**TASK INSTRUCTIONS:**
In the records below, find the line that contains "ATOM 230 C CA" and the line that contains "ATOM 285 N N". Set down exactly those lines and every line between them, and nothing more.
______________________________
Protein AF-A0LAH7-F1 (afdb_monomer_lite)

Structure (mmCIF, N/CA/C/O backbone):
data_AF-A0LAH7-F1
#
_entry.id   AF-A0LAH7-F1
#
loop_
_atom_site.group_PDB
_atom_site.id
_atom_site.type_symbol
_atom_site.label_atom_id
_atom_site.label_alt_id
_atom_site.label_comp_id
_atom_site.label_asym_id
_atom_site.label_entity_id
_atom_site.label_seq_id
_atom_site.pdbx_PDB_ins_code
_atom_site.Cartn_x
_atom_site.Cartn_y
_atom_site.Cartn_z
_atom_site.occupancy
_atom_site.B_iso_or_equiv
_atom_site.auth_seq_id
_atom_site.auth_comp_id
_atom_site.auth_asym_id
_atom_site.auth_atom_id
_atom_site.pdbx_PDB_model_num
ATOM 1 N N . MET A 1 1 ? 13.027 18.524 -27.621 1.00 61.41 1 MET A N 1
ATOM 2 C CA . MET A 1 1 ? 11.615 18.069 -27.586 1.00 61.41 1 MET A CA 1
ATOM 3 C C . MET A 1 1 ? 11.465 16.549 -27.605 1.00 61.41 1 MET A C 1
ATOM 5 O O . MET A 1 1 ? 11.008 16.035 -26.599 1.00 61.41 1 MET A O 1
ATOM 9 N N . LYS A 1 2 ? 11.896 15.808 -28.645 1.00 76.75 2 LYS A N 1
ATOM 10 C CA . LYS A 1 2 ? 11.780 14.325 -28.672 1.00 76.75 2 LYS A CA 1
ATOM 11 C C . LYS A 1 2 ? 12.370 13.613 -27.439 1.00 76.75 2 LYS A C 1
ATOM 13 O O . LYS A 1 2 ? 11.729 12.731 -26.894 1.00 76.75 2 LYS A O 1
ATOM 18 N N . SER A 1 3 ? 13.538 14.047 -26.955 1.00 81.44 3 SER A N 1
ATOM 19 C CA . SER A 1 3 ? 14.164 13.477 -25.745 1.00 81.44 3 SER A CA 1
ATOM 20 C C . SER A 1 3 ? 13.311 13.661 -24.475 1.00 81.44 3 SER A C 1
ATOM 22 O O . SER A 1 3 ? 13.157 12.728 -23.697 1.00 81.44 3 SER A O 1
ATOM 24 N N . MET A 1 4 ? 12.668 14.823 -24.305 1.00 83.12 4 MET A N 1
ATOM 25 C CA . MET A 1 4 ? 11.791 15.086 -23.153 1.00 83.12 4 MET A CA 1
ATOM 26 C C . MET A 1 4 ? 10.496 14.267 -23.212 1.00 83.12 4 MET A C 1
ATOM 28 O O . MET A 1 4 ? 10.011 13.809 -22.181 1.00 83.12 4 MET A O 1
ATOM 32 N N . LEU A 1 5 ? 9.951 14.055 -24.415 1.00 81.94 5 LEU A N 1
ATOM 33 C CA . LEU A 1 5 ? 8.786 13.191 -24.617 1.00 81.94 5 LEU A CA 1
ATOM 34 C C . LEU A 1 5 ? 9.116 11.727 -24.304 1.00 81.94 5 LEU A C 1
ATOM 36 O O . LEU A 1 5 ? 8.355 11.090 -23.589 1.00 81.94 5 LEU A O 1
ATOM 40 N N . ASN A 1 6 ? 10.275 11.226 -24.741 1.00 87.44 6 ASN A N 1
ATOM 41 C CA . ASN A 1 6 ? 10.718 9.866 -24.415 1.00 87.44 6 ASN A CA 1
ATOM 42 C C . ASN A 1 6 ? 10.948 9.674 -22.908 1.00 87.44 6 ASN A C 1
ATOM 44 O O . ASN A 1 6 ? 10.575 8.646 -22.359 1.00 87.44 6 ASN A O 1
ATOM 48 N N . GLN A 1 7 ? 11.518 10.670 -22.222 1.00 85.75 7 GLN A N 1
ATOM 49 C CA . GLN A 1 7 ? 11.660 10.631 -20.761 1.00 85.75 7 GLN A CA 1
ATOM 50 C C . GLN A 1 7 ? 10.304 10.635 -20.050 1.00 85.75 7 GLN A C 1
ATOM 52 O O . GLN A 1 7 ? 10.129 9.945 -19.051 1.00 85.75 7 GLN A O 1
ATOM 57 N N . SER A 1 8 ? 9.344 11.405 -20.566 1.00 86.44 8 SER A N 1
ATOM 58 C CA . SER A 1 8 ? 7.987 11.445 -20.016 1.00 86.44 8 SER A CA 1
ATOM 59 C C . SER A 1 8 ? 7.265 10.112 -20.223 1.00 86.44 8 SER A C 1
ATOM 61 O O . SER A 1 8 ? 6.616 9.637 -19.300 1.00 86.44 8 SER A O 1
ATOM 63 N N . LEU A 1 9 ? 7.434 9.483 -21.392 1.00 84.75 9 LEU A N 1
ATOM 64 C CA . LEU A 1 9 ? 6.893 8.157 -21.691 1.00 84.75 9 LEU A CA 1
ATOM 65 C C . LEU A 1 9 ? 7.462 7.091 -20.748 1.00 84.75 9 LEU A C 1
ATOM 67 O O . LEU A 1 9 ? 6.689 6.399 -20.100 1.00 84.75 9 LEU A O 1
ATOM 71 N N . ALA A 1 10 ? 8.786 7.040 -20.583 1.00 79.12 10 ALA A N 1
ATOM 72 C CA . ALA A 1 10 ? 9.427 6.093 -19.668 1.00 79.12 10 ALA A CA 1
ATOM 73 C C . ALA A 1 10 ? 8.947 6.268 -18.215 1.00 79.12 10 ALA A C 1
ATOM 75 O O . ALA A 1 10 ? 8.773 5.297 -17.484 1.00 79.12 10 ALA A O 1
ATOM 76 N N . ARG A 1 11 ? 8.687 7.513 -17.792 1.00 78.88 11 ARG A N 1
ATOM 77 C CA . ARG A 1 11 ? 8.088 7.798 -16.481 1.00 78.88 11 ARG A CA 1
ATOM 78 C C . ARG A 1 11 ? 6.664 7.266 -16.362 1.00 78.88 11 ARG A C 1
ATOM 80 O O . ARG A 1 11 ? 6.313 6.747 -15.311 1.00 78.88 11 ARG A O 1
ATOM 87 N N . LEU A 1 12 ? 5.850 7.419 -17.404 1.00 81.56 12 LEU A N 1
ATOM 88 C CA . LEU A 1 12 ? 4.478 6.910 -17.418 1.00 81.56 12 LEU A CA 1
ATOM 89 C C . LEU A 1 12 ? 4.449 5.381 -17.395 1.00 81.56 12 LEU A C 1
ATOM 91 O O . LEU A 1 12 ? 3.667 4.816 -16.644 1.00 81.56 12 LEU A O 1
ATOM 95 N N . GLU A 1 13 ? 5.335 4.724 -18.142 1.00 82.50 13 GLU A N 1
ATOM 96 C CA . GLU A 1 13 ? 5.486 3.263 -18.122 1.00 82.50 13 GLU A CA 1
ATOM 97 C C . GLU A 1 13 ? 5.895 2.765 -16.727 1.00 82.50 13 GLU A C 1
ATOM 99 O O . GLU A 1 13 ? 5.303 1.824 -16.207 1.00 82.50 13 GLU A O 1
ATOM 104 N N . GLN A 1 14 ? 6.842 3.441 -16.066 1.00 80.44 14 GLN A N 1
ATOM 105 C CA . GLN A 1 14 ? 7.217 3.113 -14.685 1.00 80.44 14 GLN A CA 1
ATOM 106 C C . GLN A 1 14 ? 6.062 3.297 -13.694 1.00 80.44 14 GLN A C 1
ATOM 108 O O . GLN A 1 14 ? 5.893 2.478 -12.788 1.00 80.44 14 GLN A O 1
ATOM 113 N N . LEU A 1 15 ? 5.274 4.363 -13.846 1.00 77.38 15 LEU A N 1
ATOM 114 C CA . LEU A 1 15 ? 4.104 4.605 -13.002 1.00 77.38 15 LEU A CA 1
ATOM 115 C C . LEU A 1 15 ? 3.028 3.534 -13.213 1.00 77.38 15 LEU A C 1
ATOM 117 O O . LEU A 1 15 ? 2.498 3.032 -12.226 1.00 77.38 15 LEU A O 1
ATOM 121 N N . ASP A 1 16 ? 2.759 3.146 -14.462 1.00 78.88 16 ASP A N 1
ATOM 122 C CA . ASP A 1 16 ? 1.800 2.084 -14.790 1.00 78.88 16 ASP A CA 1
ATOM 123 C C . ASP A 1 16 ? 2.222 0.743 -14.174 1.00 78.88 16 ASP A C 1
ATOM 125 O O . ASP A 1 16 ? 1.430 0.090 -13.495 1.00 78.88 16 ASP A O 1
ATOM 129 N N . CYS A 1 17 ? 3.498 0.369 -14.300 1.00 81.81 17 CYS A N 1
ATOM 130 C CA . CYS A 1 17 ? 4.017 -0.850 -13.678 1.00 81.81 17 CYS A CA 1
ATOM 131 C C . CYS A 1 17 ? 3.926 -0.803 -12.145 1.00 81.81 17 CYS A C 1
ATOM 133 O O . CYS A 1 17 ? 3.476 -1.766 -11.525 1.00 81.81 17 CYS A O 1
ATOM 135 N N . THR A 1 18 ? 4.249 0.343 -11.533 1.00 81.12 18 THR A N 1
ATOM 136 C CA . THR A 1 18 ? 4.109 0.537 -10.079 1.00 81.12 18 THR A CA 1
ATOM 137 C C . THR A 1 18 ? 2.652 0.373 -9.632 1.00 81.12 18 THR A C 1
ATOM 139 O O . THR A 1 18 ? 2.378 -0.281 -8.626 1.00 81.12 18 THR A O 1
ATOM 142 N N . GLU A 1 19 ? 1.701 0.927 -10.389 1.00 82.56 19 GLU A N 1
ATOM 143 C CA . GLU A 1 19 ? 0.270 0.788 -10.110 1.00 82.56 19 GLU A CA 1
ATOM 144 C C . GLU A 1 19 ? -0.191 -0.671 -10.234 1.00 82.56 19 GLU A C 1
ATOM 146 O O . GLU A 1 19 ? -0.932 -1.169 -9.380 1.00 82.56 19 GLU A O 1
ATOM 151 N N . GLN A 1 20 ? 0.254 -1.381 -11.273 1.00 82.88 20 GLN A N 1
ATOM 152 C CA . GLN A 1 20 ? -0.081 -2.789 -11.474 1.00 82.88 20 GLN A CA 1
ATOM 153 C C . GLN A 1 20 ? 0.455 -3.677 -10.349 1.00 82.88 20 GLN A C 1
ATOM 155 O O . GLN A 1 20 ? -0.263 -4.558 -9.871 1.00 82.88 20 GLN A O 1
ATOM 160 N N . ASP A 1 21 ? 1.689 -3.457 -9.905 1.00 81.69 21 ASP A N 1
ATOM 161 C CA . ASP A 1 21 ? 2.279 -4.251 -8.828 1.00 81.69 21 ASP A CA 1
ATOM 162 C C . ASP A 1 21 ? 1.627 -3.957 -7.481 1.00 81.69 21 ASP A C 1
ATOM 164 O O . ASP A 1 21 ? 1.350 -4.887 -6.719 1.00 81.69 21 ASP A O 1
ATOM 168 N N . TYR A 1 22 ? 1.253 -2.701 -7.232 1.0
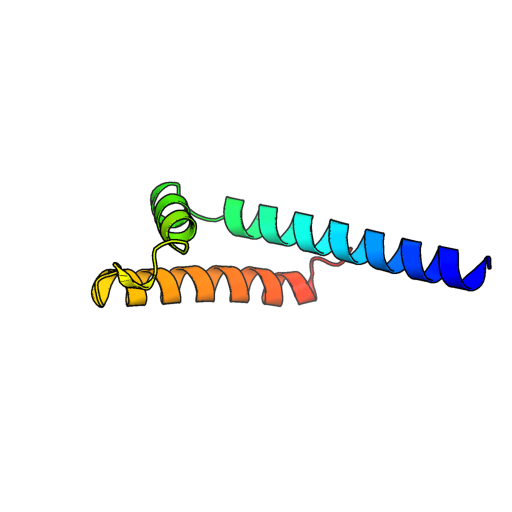0 80.75 22 TYR A N 1
ATOM 169 C CA . TYR A 1 22 ? 0.451 -2.341 -6.068 1.00 80.75 22 TYR A CA 1
ATOM 170 C C . TYR A 1 22 ? -0.920 -3.031 -6.079 1.00 80.75 22 TYR A C 1
ATOM 172 O O . TYR A 1 22 ? -1.322 -3.624 -5.078 1.00 80.75 22 TYR A O 1
ATOM 180 N N . LYS A 1 23 ? -1.613 -3.059 -7.227 1.00 84.62 23 LYS A N 1
ATOM 181 C CA . LYS A 1 23 ? -2.884 -3.794 -7.378 1.00 84.62 23 LYS A CA 1
ATOM 182 C C . LYS A 1 23 ? -2.728 -5.290 -7.111 1.00 84.62 23 LYS A C 1
ATOM 184 O O . LYS A 1 23 ? -3.580 -5.873 -6.446 1.00 84.62 23 LYS A O 1
ATOM 189 N N . LYS A 1 24 ? -1.651 -5.919 -7.596 1.00 84.81 24 LYS A N 1
ATOM 190 C CA . LYS A 1 24 ? -1.363 -7.339 -7.318 1.00 84.81 24 LYS A CA 1
ATOM 191 C C . LYS A 1 24 ? -1.107 -7.581 -5.831 1.00 84.81 24 LYS A C 1
ATOM 193 O O . LYS A 1 24 ? -1.603 -8.566 -5.293 1.00 84.81 24 LYS A O 1
ATOM 198 N N . ALA A 1 25 ? -0.365 -6.688 -5.177 1.00 81.69 25 ALA A N 1
ATOM 199 C CA . ALA A 1 25 ? -0.078 -6.788 -3.751 1.00 81.69 25 ALA A CA 1
ATOM 200 C C . ALA A 1 25 ? -1.357 -6.665 -2.910 1.00 81.69 25 ALA A C 1
ATOM 202 O O . ALA A 1 25 ? -1.574 -7.461 -2.000 1.00 81.69 25 ALA A O 1
ATOM 203 N N . LEU A 1 26 ? -2.242 -5.726 -3.260 1.00 84.25 26 LEU A N 1
ATOM 204 C CA . LEU A 1 26 ? -3.549 -5.586 -2.618 1.00 84.25 26 LEU A CA 1
ATOM 205 C C . LEU A 1 26 ? -4.460 -6.791 -2.874 1.00 84.25 26 LEU A C 1
ATOM 207 O O . LEU A 1 26 ? -5.137 -7.240 -1.958 1.00 84.25 26 LEU A O 1
ATOM 211 N N . ALA A 1 27 ? -4.447 -7.360 -4.082 1.00 86.31 27 ALA A N 1
ATOM 212 C CA . ALA A 1 27 ? -5.234 -8.551 -4.408 1.00 86.31 27 ALA A CA 1
ATOM 213 C C . ALA A 1 27 ? -4.791 -9.814 -3.640 1.00 86.31 27 ALA A C 1
ATOM 215 O O . ALA A 1 27 ? -5.537 -10.789 -3.589 1.00 86.31 27 ALA A O 1
ATOM 216 N N . ALA A 1 28 ? -3.588 -9.815 -3.056 1.00 84.38 28 ALA A N 1
ATOM 217 C CA . ALA A 1 28 ? -3.108 -10.892 -2.191 1.00 84.38 28 ALA A CA 1
ATOM 218 C C . ALA A 1 28 ? -3.615 -10.777 -0.739 1.00 84.38 28 ALA A C 1
ATOM 220 O O . ALA A 1 28 ? -3.406 -11.699 0.052 1.00 84.38 28 ALA A O 1
ATOM 221 N N . LEU A 1 29 ? -4.262 -9.663 -0.382 1.00 86.38 29 LEU A N 1
ATOM 222 C CA . LEU A 1 29 ? -4.869 -9.451 0.928 1.00 86.38 29 LEU A CA 1
ATOM 223 C C . LEU A 1 29 ? -6.279 -10.047 0.979 1.00 86.38 29 LEU A C 1
ATOM 225 O O . LEU A 1 29 ? -7.008 -10.068 -0.010 1.00 86.38 29 LEU A O 1
ATOM 229 N N . SER A 1 30 ? -6.689 -10.503 2.160 1.00 87.75 30 SER A N 1
ATOM 230 C CA . SER A 1 30 ? -8.089 -10.842 2.429 1.00 87.75 30 SER A CA 1
ATOM 231 C C . SER A 1 30 ? -8.959 -9.587 2.544 1.00 87.75 30 SER A C 1
ATOM 233 O O . SER A 1 30 ? -8.470 -8.525 2.928 1.00 87.75 30 SER A O 1
ATOM 235 N N . ASP A 1 31 ? -10.272 -9.718 2.333 1.00 86.69 31 ASP A N 1
ATOM 236 C CA . ASP A 1 31 ? -11.235 -8.609 2.467 1.00 86.69 31 ASP A CA 1
ATOM 237 C C . ASP A 1 31 ? -11.128 -7.885 3.823 1.00 86.69 31 ASP A C 1
ATOM 239 O O . ASP A 1 31 ? -11.270 -6.667 3.916 1.00 86.69 31 ASP A O 1
ATOM 243 N N . ARG A 1 32 ? -10.818 -8.629 4.896 1.00 84.31 32 ARG A N 1
ATOM 244 C CA . ARG A 1 32 ? -10.617 -8.068 6.242 1.00 84.31 32 ARG A CA 1
ATOM 245 C C . ARG A 1 32 ? -9.345 -7.227 6.343 1.00 84.31 32 ARG A C 1
ATOM 247 O O . ARG A 1 32 ? -9.314 -6.265 7.105 1.00 84.31 32 ARG A O 1
ATOM 254 N N . GLU A 1 33 ? -8.284 -7.622 5.655 1.00 84.56 33 GLU A N 1
ATOM 255 C CA . GLU A 1 33 ? -7.024 -6.879 5.624 1.00 84.56 33 GLU A CA 1
ATOM 256 C C . GLU A 1 33 ? -7.152 -5.654 4.721 1.00 84.56 33 GLU A C 1
ATOM 258 O O . GLU A 1 33 ? -6.703 -4.579 5.109 1.00 84.56 33 GLU A O 1
ATOM 263 N N . LEU A 1 34 ? -7.851 -5.783 3.589 1.00 85.25 34 LEU A N 1
ATOM 264 C CA . LEU A 1 34 ? -8.168 -4.671 2.697 1.00 85.25 34 LEU A CA 1
ATOM 265 C C . LEU A 1 34 ? -8.954 -3.577 3.436 1.00 85.25 34 LEU A C 1
ATOM 267 O O . LEU A 1 34 ? -8.537 -2.424 3.445 1.00 85.25 34 LEU A O 1
ATOM 271 N N . ALA A 1 35 ? -10.000 -3.960 4.176 1.00 84.19 35 ALA A N 1
ATOM 272 C CA . ALA A 1 35 ? -10.794 -3.036 4.988 1.00 84.19 35 ALA A CA 1
ATOM 273 C C . ALA A 1 35 ? -9.978 -2.330 6.089 1.00 84.19 35 ALA A C 1
ATOM 275 O O . ALA A 1 35 ? -10.348 -1.252 6.549 1.00 84.19 35 ALA A O 1
ATOM 276 N N . LYS A 1 36 ? -8.867 -2.923 6.547 1.00 81.19 36 LYS A N 1
ATOM 277 C CA . LYS A 1 36 ? -7.945 -2.269 7.492 1.00 81.19 36 LYS A CA 1
ATOM 278 C C . LYS A 1 36 ? -6.995 -1.308 6.790 1.00 81.19 36 LYS A C 1
ATOM 280 O O . LYS A 1 36 ? -6.715 -0.251 7.341 1.00 81.19 36 LYS A O 1
ATOM 285 N N . VAL A 1 37 ? -6.533 -1.647 5.588 1.00 81.50 37 VAL A N 1
ATOM 286 C CA . VAL A 1 37 ? -5.736 -0.743 4.746 1.00 81.50 37 VAL A CA 1
ATOM 287 C C . VAL A 1 37 ? -6.561 0.482 4.345 1.00 81.50 37 VAL A C 1
ATOM 289 O O . VAL A 1 37 ? -6.060 1.596 4.417 1.00 81.50 37 VAL A O 1
ATOM 292 N N . GLU A 1 38 ? -7.847 0.320 4.034 1.00 81.00 38 GLU A N 1
ATOM 293 C CA . GLU A 1 38 ? -8.763 1.437 3.744 1.00 81.00 38 GLU A CA 1
ATOM 294 C C . GLU A 1 38 ? -8.963 2.388 4.937 1.00 81.00 38 GLU A C 1
ATOM 296 O O . GLU A 1 38 ? -9.304 3.553 4.755 1.00 81.00 38 GLU A O 1
ATOM 301 N N . ARG A 1 39 ? -8.698 1.934 6.169 1.00 75.81 39 ARG A N 1
ATOM 302 C CA . ARG A 1 39 ? -8.731 2.780 7.374 1.00 75.81 39 ARG A CA 1
ATOM 303 C C . ARG A 1 39 ? -7.458 3.610 7.583 1.00 75.81 39 ARG A C 1
ATOM 305 O O . ARG A 1 39 ? -7.388 4.333 8.574 1.00 75.81 39 ARG A O 1
ATOM 312 N N . LEU A 1 40 ? -6.479 3.557 6.671 1.00 70.62 40 LEU A N 1
ATOM 313 C CA . LEU A 1 40 ? -5.281 4.415 6.702 1.00 70.62 40 LEU A CA 1
ATOM 314 C C . LEU A 1 40 ? -5.609 5.915 6.686 1.00 70.62 40 LEU A C 1
ATOM 316 O O . LEU A 1 40 ? -4.825 6.715 7.191 1.00 70.62 40 LEU A O 1
ATOM 320 N N . ASP A 1 41 ? -6.770 6.305 6.167 1.00 73.62 41 ASP A N 1
ATOM 321 C CA . ASP A 1 41 ? -7.204 7.704 6.196 1.00 73.62 41 ASP A CA 1
ATOM 322 C C . ASP A 1 41 ? -7.578 8.187 7.615 1.00 73.62 41 ASP A C 1
ATOM 324 O O . ASP A 1 41 ? -7.639 9.392 7.857 1.00 73.62 41 ASP A O 1
ATOM 328 N N . ASP A 1 42 ? -7.764 7.269 8.573 1.00 80.56 42 ASP A N 1
ATOM 329 C CA . ASP A 1 42 ? -8.122 7.550 9.971 1.00 80.56 42 ASP A CA 1
ATOM 330 C C . ASP A 1 42 ? -7.108 6.952 10.968 1.00 80.56 42 ASP A C 1
ATOM 332 O O . ASP A 1 42 ? -7.457 6.452 12.040 1.00 80.56 42 ASP A O 1
ATOM 336 N N . ILE A 1 43 ? -5.813 7.006 10.619 1.00 74.88 43 ILE A N 1
ATOM 337 C CA . ILE A 1 43 ? -4.696 6.582 11.491 1.00 74.88 43 ILE A CA 1
ATOM 338 C C . ILE A 1 43 ? -4.806 7.115 12.933 1.00 74.88 43 ILE A C 1
ATOM 340 O O . ILE A 1 43 ? -4.565 6.334 13.855 1.00 74.88 43 ILE A O 1
ATOM 344 N N . PRO A 1 44 ? -5.172 8.393 13.185 1.00 79.94 44 PRO A N 1
ATOM 345 C CA . PRO A 1 44 ? -5.258 8.918 14.548 1.00 79.94 44 PRO A CA 1
ATOM 346 C C . PRO A 1 44 ? -6.305 8.220 15.428 1.00 79.94 44 PRO A C 1
ATOM 348 O O . PRO A 1 44 ? -6.212 8.310 16.651 1.00 79.94 44 PRO A O 1
ATOM 351 N N . ALA A 1 45 ? -7.296 7.551 14.830 1.00 82.19 45 ALA A N 1
ATOM 352 C CA . ALA A 1 45 ? -8.358 6.841 15.537 1.00 82.19 45 ALA A CA 1
ATOM 353 C C . ALA A 1 45 ? -8.090 5.336 15.708 1.00 82.19 45 ALA A C 1
ATOM 355 O O . ALA A 1 45 ? -8.919 4.631 16.290 1.00 82.19 45 ALA A O 1
ATOM 356 N N . LEU A 1 46 ? -6.960 4.820 15.211 1.00 80.81 46 LEU A N 1
ATOM 357 C CA . LEU A 1 46 ? -6.593 3.417 15.387 1.00 80.81 46 LEU A CA 1
ATOM 358 C C . LEU A 1 46 ? -6.165 3.150 16.832 1.00 80.81 46 LEU A C 1
ATOM 360 O O . LEU A 1 46 ? -5.345 3.865 17.409 1.00 80.81 46 LEU A O 1
ATOM 364 N N . SER A 1 47 ? -6.684 2.070 17.410 1.00 87.38 47 SER A N 1
ATOM 365 C CA . SER A 1 47 ? -6.119 1.511 18.636 1.00 87.38 47 SER A CA 1
ATOM 366 C C . SER A 1 47 ? -4.715 0.950 18.382 1.00 87.38 47 SER A C 1
ATOM 368 O O . SER A 1 47 ? -4.362 0.592 17.260 1.00 87.38 47 SER A O 1
ATOM 370 N N . GLU A 1 48 ? -3.912 0.803 19.437 1.00 86.94 48 GLU A N 1
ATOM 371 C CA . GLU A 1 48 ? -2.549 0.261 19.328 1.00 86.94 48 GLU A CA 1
______________________________
**REPLY TO THE EXERCISE:**
ATOM 230 C CA . SER A 1 30 ? -8.089 -10.842 2.429 1.00 87.75 30 SER A CA 1
ATOM 231 C C . SER A 1 30 ? -8.959 -9.587 2.544 1.00 87.75 30 SER A C 1
ATOM 233 O O . SER A 1 30 ? -8.470 -8.525 2.928 1.00 87.75 30 SER A O 1
ATOM 235 N N . ASP A 1 31 ? -10.272 -9.718 2.333 1.00 86.69 31 ASP A N 1
ATOM 236 C CA . ASP A 1 31 ? -11.235 -8.609 2.467 1.00 86.69 31 ASP A CA 1
ATOM 237 C C . ASP A 1 31 ? -11.128 -7.885 3.823 1.00 86.69 31 ASP A C 1
ATOM 239 O O . ASP A 1 31 ? -11.270 -6.667 3.916 1.00 86.69 31 ASP A O 1
ATOM 243 N N . ARG A 1 32 ? -10.818 -8.629 4.896 1.00 84.31 32 ARG A N 1
ATOM 244 C CA . ARG A 1 32 ? -10.617 -8.068 6.242 1.00 84.31 32 ARG A CA 1
ATOM 245 C C . ARG A 1 32 ? -9.345 -7.227 6.343 1.00 84.31 32 ARG A C 1
ATOM 247 O O . ARG A 1 32 ? -9.314 -6.265 7.105 1.00 84.31 32 ARG A O 1
ATOM 254 N N . GLU A 1 33 ? -8.284 -7.622 5.655 1.00 84.56 33 GLU A N 1
ATOM 255 C CA . GLU A 1 33 ? -7.024 -6.879 5.624 1.00 84.56 33 GLU A CA 1
ATOM 256 C C . GLU A 1 33 ? -7.152 -5.654 4.721 1.00 84.56 33 GLU A C 1
ATOM 258 O O . GLU A 1 33 ? -6.703 -4.579 5.109 1.00 84.56 33 GLU A O 1
ATOM 263 N N . LEU A 1 34 ? -7.851 -5.783 3.589 1.00 85.25 34 LEU A N 1
ATOM 264 C CA . LEU A 1 34 ? -8.168 -4.671 2.697 1.00 85.25 34 LEU A CA 1
ATOM 265 C C . LEU A 1 34 ? -8.954 -3.577 3.436 1.00 85.25 34 LEU A C 1
ATOM 267 O O . LEU A 1 34 ? -8.537 -2.424 3.445 1.00 85.25 34 LEU A O 1
ATOM 271 N N . ALA A 1 35 ? -10.000 -3.960 4.176 1.00 84.19 35 ALA A N 1
ATOM 272 C CA . ALA A 1 35 ? -10.794 -3.036 4.988 1.00 84.19 35 ALA A CA 1
ATOM 273 C C . ALA A 1 35 ? -9.978 -2.330 6.089 1.00 84.19 35 ALA A C 1
ATOM 275 O O . ALA A 1 35 ? -10.348 -1.252 6.549 1.00 84.19 35 ALA A O 1
ATOM 276 N N . LYS A 1 36 ? -8.867 -2.923 6.547 1.00 81.19 36 LYS A N 1
ATOM 277 C CA . LYS A 1 36 ? -7.945 -2.269 7.492 1.00 81.19 36 LYS A CA 1
ATOM 278 C C . LYS A 1 36 ? -6.995 -1.308 6.790 1.00 81.19 36 LYS A C 1
ATOM 280 O O . LYS A 1 36 ? -6.715 -0.251 7.341 1.00 81.19 36 LYS A O 1
ATOM 285 N N . VAL A 1 37 ? -6.533 -1.647 5.588 1.00 81.50 37 VAL A N 1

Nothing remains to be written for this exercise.